Je partage pour une grande partie l’analyse que fait Sylvie sur l’état de l’école et sa fonction. L’idée d’une société sans école est plutôt pour me séduire car je pense que l’éducation et l’instruction sont l’affaire de touTEs et qu’il faut en finir avec la spécialisation et la professionnalisation.

Aujourd’hui, on en vient à tout professionnaliser. Avons-nous réellement besoin d’animateurs-rices pour nous animer? d’éducateurs-rices pour nous éduquer ?

Tous ces boulots, apparus récemment (quelques dizaines d’années) révèlent que le but est de déposséder l’individu de la maîtrise de sa vie et toutes ces préoccupations qui autrefois été l’affaire de la communauté entière, deviennent le domaine réservé de quelques unEs.

En revanche je ne défendrai pas l’idée de l’instruction à la maison car à mon sens, elle place la famille au centre de la vie, ce qui pour moi, revient à remplacer une institution par une autre.

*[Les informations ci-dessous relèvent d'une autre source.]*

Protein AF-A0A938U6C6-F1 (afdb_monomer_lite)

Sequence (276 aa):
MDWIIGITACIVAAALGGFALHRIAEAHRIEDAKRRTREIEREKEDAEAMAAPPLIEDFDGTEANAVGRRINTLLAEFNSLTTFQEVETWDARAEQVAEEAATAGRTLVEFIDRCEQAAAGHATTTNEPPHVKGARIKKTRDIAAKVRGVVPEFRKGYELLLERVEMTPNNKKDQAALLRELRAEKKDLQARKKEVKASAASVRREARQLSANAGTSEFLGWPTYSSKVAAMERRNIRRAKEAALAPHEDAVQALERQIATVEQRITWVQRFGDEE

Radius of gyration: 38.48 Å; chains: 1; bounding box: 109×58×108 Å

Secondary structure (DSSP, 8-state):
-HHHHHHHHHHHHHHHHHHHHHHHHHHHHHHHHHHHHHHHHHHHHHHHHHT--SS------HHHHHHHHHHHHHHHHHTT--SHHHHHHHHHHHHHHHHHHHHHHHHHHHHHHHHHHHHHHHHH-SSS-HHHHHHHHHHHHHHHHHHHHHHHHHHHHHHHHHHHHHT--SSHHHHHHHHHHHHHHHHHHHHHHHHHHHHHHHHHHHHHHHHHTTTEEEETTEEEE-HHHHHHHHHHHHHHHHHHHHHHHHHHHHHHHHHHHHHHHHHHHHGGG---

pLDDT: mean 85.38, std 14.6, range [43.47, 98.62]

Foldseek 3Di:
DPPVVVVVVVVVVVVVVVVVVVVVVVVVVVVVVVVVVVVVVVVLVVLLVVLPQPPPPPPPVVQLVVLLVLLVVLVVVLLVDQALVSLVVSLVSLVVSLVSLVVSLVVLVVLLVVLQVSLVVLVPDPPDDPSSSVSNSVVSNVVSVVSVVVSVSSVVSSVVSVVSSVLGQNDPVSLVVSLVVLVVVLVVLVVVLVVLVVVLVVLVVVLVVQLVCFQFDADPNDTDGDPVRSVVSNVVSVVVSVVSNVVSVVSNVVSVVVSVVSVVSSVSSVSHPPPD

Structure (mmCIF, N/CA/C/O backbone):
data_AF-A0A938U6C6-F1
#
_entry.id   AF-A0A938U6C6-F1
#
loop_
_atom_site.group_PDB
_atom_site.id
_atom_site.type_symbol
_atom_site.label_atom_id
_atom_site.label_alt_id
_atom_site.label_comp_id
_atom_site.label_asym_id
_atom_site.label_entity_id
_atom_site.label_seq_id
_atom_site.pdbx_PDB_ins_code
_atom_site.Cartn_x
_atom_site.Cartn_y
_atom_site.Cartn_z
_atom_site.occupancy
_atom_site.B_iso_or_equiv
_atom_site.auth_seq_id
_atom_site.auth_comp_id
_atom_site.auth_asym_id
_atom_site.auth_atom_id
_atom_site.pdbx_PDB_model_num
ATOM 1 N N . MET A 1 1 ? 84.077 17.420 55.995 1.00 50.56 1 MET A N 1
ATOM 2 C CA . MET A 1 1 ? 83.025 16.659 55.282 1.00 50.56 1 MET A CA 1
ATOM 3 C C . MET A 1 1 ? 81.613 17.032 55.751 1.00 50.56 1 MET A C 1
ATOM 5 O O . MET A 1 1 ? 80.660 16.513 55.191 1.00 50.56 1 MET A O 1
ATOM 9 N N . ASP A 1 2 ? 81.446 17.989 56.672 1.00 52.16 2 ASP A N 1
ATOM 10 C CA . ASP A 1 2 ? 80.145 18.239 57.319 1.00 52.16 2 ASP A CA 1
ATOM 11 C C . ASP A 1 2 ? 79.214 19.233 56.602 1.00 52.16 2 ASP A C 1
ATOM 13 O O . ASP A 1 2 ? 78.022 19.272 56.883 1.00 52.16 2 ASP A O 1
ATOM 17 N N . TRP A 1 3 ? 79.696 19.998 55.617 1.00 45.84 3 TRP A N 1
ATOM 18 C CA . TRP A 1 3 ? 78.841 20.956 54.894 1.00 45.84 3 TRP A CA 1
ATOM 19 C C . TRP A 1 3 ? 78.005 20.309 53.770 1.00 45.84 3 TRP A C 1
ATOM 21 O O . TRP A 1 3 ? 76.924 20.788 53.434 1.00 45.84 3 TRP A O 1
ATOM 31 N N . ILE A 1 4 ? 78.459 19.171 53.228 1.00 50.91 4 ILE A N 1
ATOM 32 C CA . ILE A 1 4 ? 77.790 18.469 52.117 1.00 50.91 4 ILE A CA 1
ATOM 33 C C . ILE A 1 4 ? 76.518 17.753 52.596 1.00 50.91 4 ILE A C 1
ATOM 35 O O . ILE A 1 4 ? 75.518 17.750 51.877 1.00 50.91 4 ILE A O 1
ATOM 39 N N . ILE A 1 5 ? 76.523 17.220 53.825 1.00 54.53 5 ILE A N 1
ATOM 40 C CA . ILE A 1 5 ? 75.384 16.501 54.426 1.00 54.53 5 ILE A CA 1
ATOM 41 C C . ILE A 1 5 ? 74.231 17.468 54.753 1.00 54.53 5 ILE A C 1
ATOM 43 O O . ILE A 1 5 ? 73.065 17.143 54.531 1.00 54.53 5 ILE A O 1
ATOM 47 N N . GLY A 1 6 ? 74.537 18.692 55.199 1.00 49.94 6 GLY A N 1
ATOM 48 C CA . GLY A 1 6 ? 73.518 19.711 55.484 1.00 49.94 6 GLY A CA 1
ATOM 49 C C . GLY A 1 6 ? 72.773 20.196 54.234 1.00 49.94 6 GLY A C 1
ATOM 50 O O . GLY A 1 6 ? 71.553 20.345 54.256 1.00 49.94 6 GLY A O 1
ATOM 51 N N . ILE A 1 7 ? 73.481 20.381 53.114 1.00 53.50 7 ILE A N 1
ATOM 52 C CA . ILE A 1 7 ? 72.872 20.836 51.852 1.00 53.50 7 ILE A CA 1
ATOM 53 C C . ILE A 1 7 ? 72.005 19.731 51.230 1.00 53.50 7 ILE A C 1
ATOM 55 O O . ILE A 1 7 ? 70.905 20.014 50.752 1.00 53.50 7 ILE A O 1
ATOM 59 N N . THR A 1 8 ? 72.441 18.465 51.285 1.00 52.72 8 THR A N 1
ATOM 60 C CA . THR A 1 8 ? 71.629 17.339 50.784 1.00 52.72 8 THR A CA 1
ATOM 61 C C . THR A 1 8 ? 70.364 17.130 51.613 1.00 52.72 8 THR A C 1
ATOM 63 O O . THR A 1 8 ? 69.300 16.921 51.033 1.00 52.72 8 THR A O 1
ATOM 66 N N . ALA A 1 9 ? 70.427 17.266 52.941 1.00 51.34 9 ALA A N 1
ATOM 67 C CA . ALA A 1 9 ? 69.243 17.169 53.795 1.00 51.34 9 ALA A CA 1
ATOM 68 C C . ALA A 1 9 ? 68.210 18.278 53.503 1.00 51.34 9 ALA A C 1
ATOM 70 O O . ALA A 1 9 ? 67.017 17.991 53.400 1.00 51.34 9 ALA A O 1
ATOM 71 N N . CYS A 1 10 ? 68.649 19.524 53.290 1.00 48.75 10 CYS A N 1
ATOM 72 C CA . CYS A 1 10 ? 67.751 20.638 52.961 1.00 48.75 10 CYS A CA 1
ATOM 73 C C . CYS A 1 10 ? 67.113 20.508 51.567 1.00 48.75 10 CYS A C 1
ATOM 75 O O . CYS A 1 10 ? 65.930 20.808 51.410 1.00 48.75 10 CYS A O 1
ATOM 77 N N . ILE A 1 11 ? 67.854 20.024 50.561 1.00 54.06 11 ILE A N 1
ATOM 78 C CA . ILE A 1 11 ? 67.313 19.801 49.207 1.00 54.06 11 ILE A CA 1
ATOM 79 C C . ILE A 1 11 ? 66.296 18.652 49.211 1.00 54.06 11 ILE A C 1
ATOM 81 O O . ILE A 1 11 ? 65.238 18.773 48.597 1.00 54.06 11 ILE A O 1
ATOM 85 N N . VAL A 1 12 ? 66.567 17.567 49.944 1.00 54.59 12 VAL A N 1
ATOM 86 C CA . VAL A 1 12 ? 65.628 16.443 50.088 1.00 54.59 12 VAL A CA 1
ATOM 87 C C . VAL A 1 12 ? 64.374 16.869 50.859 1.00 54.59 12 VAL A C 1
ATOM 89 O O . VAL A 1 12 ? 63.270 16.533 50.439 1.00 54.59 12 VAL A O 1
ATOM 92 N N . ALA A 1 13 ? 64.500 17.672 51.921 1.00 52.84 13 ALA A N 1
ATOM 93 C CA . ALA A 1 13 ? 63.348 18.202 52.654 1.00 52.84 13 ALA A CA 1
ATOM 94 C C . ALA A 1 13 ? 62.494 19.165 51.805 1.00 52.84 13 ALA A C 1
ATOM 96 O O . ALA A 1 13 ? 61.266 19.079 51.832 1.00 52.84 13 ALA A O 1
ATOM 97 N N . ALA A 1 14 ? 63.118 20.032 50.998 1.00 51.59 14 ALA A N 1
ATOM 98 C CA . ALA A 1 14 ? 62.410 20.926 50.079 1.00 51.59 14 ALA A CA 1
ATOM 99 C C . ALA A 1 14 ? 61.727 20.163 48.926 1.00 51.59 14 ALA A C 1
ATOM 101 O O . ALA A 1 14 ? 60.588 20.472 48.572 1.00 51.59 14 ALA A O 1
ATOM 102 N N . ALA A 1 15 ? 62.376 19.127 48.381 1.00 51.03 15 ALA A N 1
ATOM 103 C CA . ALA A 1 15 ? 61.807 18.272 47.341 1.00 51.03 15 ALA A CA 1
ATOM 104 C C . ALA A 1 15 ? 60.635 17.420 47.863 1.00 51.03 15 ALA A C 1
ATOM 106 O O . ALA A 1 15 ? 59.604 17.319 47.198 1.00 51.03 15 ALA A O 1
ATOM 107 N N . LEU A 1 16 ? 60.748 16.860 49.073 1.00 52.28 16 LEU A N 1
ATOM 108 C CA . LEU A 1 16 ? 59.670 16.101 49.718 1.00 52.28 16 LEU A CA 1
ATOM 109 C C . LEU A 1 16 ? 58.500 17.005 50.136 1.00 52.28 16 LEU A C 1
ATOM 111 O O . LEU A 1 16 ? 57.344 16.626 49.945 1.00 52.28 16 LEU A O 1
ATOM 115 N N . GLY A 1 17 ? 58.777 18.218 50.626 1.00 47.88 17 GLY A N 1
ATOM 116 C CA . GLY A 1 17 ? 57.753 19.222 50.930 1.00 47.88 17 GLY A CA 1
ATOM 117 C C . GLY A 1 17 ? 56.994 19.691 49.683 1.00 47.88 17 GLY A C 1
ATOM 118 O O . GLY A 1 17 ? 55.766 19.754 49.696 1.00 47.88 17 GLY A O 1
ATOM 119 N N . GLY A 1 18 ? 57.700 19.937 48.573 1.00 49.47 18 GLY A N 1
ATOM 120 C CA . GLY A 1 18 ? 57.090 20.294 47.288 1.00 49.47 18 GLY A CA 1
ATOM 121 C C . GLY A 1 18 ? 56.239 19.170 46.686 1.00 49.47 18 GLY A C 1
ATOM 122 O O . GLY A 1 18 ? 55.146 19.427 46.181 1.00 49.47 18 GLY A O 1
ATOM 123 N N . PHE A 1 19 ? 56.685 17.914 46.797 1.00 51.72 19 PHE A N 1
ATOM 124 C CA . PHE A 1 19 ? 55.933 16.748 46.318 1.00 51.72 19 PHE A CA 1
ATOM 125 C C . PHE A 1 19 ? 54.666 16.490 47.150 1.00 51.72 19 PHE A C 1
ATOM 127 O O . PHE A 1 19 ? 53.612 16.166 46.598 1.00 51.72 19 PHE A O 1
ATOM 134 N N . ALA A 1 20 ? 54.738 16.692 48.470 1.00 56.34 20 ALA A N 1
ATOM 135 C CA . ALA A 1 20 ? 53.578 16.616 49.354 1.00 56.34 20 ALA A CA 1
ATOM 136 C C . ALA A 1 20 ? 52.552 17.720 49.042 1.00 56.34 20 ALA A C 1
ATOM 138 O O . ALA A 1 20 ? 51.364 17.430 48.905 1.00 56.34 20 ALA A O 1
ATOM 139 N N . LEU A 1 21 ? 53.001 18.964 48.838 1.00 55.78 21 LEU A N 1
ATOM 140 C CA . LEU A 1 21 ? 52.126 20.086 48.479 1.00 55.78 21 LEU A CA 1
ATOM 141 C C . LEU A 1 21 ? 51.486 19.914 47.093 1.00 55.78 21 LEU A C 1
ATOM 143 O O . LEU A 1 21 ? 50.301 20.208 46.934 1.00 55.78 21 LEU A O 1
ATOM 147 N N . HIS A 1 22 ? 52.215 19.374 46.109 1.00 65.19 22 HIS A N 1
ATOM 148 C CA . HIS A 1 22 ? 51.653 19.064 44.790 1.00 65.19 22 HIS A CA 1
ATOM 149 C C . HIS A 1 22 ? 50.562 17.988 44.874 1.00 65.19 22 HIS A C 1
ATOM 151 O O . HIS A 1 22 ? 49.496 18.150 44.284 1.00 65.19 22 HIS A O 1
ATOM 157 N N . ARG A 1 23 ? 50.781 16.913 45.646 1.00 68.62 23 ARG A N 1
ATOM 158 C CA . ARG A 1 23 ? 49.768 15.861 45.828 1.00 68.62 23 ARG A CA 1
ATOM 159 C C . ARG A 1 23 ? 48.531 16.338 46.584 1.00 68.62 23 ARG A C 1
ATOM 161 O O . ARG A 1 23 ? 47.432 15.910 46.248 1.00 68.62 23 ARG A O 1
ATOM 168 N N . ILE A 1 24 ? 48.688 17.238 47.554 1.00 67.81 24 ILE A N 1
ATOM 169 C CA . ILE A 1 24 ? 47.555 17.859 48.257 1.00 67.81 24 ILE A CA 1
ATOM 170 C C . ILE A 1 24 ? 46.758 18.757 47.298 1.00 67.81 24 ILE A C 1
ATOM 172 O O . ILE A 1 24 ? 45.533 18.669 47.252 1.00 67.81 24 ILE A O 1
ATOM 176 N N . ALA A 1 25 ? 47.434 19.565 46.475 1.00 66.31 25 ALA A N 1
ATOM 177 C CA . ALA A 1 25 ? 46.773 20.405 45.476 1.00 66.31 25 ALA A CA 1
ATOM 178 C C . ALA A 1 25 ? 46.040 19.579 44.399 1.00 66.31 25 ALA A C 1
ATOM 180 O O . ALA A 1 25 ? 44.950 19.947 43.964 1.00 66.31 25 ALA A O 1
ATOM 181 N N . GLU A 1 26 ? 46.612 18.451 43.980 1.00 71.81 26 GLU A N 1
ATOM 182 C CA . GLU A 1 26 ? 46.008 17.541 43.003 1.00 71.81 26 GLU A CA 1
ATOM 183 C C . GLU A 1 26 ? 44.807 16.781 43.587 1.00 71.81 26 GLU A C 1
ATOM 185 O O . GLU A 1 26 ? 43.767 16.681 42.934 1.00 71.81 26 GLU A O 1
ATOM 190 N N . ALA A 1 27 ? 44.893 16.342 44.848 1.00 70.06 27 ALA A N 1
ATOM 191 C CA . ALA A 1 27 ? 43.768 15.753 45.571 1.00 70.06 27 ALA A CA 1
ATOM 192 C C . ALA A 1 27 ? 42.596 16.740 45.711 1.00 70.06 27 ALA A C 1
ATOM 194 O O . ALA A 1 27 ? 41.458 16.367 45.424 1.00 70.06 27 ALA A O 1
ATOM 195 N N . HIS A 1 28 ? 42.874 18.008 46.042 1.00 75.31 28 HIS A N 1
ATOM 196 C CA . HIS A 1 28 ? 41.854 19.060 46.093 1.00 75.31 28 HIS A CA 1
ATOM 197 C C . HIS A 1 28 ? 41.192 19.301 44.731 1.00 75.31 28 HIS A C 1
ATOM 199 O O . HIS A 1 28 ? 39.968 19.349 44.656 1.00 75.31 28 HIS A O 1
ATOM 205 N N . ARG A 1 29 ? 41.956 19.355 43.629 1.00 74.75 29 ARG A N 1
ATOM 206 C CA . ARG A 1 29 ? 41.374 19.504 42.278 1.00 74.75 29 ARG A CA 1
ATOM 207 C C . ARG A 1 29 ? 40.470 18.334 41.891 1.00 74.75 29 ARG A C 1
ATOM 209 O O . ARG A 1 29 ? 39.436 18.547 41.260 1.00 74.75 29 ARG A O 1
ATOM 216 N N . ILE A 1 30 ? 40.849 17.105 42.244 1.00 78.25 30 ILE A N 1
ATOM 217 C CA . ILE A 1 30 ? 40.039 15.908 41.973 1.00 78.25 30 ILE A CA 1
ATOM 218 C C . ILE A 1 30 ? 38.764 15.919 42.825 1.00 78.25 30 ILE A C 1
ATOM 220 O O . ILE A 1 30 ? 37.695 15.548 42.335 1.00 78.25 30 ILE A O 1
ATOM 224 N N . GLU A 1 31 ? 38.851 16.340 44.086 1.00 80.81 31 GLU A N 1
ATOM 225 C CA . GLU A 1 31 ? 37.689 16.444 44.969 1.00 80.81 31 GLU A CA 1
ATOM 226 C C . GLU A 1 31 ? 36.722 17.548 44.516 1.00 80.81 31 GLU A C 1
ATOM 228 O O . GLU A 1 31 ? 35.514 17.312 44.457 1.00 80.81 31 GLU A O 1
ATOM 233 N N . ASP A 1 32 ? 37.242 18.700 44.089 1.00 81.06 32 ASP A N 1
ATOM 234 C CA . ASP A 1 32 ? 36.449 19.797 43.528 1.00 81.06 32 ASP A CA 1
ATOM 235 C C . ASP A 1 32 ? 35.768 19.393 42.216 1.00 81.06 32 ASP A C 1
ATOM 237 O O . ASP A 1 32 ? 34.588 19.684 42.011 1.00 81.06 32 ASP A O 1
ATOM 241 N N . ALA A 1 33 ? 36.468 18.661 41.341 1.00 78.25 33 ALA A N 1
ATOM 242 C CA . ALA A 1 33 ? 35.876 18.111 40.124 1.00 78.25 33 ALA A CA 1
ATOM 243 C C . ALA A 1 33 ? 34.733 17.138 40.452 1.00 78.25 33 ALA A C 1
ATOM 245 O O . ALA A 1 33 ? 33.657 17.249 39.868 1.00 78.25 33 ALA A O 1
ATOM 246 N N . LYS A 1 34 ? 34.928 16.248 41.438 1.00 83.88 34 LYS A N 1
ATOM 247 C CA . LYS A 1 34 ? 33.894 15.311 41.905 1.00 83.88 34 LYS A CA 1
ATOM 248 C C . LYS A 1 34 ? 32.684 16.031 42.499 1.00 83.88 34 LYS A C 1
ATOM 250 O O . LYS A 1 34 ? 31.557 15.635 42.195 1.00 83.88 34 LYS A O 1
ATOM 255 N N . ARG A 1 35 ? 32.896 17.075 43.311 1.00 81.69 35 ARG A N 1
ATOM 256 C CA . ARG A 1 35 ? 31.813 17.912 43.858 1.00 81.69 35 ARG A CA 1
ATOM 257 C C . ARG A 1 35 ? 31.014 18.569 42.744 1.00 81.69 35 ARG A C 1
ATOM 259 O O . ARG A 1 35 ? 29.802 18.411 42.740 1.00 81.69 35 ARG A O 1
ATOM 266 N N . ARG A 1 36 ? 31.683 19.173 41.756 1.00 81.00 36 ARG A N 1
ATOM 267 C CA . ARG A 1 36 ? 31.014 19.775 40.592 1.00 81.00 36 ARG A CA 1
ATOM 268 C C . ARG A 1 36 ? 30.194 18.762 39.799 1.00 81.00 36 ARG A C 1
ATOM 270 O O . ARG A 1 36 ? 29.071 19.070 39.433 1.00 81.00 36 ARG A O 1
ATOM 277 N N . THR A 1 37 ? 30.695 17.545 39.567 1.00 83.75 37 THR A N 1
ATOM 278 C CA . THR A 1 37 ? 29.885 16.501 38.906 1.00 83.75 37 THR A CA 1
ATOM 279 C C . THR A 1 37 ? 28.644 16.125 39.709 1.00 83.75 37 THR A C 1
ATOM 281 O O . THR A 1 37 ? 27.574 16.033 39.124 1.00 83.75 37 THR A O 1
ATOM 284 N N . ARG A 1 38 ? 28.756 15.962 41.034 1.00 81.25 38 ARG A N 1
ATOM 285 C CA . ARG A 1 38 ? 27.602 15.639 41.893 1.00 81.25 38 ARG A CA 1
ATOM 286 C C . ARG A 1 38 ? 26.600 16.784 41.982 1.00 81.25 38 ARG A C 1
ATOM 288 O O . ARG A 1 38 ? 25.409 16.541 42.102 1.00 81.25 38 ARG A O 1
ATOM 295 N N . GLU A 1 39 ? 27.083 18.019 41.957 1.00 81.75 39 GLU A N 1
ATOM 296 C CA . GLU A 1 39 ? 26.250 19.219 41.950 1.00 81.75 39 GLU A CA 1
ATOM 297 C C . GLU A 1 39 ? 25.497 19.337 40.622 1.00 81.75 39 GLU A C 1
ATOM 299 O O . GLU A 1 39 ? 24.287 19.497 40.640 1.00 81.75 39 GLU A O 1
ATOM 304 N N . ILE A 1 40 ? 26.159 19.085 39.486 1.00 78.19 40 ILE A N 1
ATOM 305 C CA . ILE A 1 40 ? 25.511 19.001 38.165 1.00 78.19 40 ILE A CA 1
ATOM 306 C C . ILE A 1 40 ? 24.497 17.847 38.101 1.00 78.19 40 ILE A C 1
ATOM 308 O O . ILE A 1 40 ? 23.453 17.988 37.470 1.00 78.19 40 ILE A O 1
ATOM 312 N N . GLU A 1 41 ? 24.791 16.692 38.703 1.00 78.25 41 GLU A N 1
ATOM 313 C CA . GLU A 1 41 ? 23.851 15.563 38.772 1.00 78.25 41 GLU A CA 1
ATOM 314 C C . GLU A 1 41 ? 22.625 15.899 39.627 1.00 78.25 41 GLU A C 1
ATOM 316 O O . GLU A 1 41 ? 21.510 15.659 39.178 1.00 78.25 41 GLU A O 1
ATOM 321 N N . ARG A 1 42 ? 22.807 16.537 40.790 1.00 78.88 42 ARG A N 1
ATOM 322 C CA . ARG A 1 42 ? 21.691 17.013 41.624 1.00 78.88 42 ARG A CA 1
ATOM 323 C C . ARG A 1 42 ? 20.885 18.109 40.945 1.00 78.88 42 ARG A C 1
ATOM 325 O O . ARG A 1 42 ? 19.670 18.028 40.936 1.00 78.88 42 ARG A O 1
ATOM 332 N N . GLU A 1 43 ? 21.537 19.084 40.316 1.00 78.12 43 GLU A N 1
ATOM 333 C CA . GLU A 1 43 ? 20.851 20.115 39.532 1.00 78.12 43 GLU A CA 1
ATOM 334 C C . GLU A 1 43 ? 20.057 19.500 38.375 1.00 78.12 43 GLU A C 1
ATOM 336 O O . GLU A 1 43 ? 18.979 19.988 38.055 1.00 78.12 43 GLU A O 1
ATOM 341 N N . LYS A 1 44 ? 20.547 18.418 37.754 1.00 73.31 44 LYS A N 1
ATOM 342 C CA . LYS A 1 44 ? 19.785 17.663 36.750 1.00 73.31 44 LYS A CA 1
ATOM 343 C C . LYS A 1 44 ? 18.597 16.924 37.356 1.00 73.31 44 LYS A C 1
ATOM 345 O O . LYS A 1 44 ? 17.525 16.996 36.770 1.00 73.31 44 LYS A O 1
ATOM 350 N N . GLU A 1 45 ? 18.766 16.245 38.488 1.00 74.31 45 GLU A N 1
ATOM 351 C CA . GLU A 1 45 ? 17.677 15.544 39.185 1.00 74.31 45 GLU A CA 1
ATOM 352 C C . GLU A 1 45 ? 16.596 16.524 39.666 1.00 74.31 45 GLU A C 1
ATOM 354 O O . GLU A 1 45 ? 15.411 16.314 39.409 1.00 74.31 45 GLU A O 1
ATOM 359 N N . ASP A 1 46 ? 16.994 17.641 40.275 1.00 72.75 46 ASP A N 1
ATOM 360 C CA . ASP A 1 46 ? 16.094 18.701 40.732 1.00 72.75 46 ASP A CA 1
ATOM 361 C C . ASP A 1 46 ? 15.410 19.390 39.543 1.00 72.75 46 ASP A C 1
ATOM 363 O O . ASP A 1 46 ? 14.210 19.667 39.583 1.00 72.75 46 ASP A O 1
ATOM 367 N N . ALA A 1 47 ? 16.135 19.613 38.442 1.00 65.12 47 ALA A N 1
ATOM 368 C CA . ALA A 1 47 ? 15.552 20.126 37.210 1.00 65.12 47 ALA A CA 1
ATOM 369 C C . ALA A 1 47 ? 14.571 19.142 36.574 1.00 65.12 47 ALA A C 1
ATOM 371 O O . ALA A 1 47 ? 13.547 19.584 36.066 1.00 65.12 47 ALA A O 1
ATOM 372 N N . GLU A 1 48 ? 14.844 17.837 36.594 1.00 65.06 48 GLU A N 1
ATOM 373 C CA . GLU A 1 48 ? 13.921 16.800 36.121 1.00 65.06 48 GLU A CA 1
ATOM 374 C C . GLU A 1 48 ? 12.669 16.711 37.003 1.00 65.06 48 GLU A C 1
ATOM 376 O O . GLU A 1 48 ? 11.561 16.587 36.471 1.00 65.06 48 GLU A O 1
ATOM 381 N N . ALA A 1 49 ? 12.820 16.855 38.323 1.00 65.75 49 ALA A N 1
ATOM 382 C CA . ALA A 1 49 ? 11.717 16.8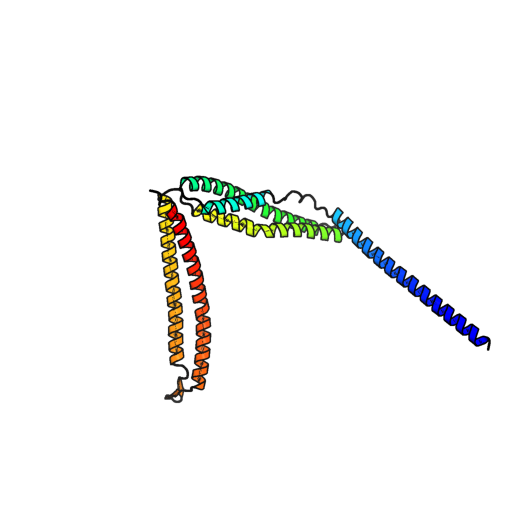88 39.280 1.00 65.75 49 ALA A CA 1
ATOM 383 C C . ALA A 1 49 ? 10.853 18.155 39.127 1.00 65.75 49 ALA A C 1
ATOM 385 O O . ALA A 1 49 ? 9.624 18.073 39.108 1.00 65.75 49 ALA A O 1
ATOM 386 N N . MET A 1 50 ? 11.472 19.326 38.936 1.00 63.72 50 MET A N 1
ATOM 387 C CA . MET A 1 50 ? 10.772 20.590 38.664 1.00 63.72 50 MET A CA 1
ATOM 388 C C . MET A 1 50 ? 10.197 20.663 37.243 1.00 63.72 50 MET A C 1
ATOM 390 O O . MET A 1 50 ? 9.197 21.342 37.004 1.00 63.72 50 MET A O 1
ATOM 394 N N . ALA A 1 51 ? 10.789 19.938 36.290 1.00 56.38 51 ALA A N 1
ATOM 395 C CA . ALA A 1 51 ? 10.321 19.819 34.915 1.00 56.38 51 ALA A CA 1
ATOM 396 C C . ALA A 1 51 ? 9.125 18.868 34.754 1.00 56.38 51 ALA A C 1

On considère de façon générale que la famille est une forme instinctive d’organisation sociale, condition sine qua non du bon développement psychologique et affectif des enfants. C’est encore une norme sociale profondément ancrée. Or, pour moi-même vivre dans un collectif où il y a des enfants, j’ai plutôt l’impression qu’un enfant s’épanouit s’il est entouré d’amour, point. Considérer la famille comme l’espace indispensable pour l’épanouissement d’un enfant, c’est comme dire que le couple est la condition sine qua non de l’épanouissement de l’individuE. La famille excelle à créer des rôles prédéterminés plutôt que d’établir les conditions qui permettront à l’individu de prendre en charge son autonomie. Je me méfie de cette famille car c’est un espace où il est plus difficile de remettre en question les rapports d’autorité puisque considérés naturels.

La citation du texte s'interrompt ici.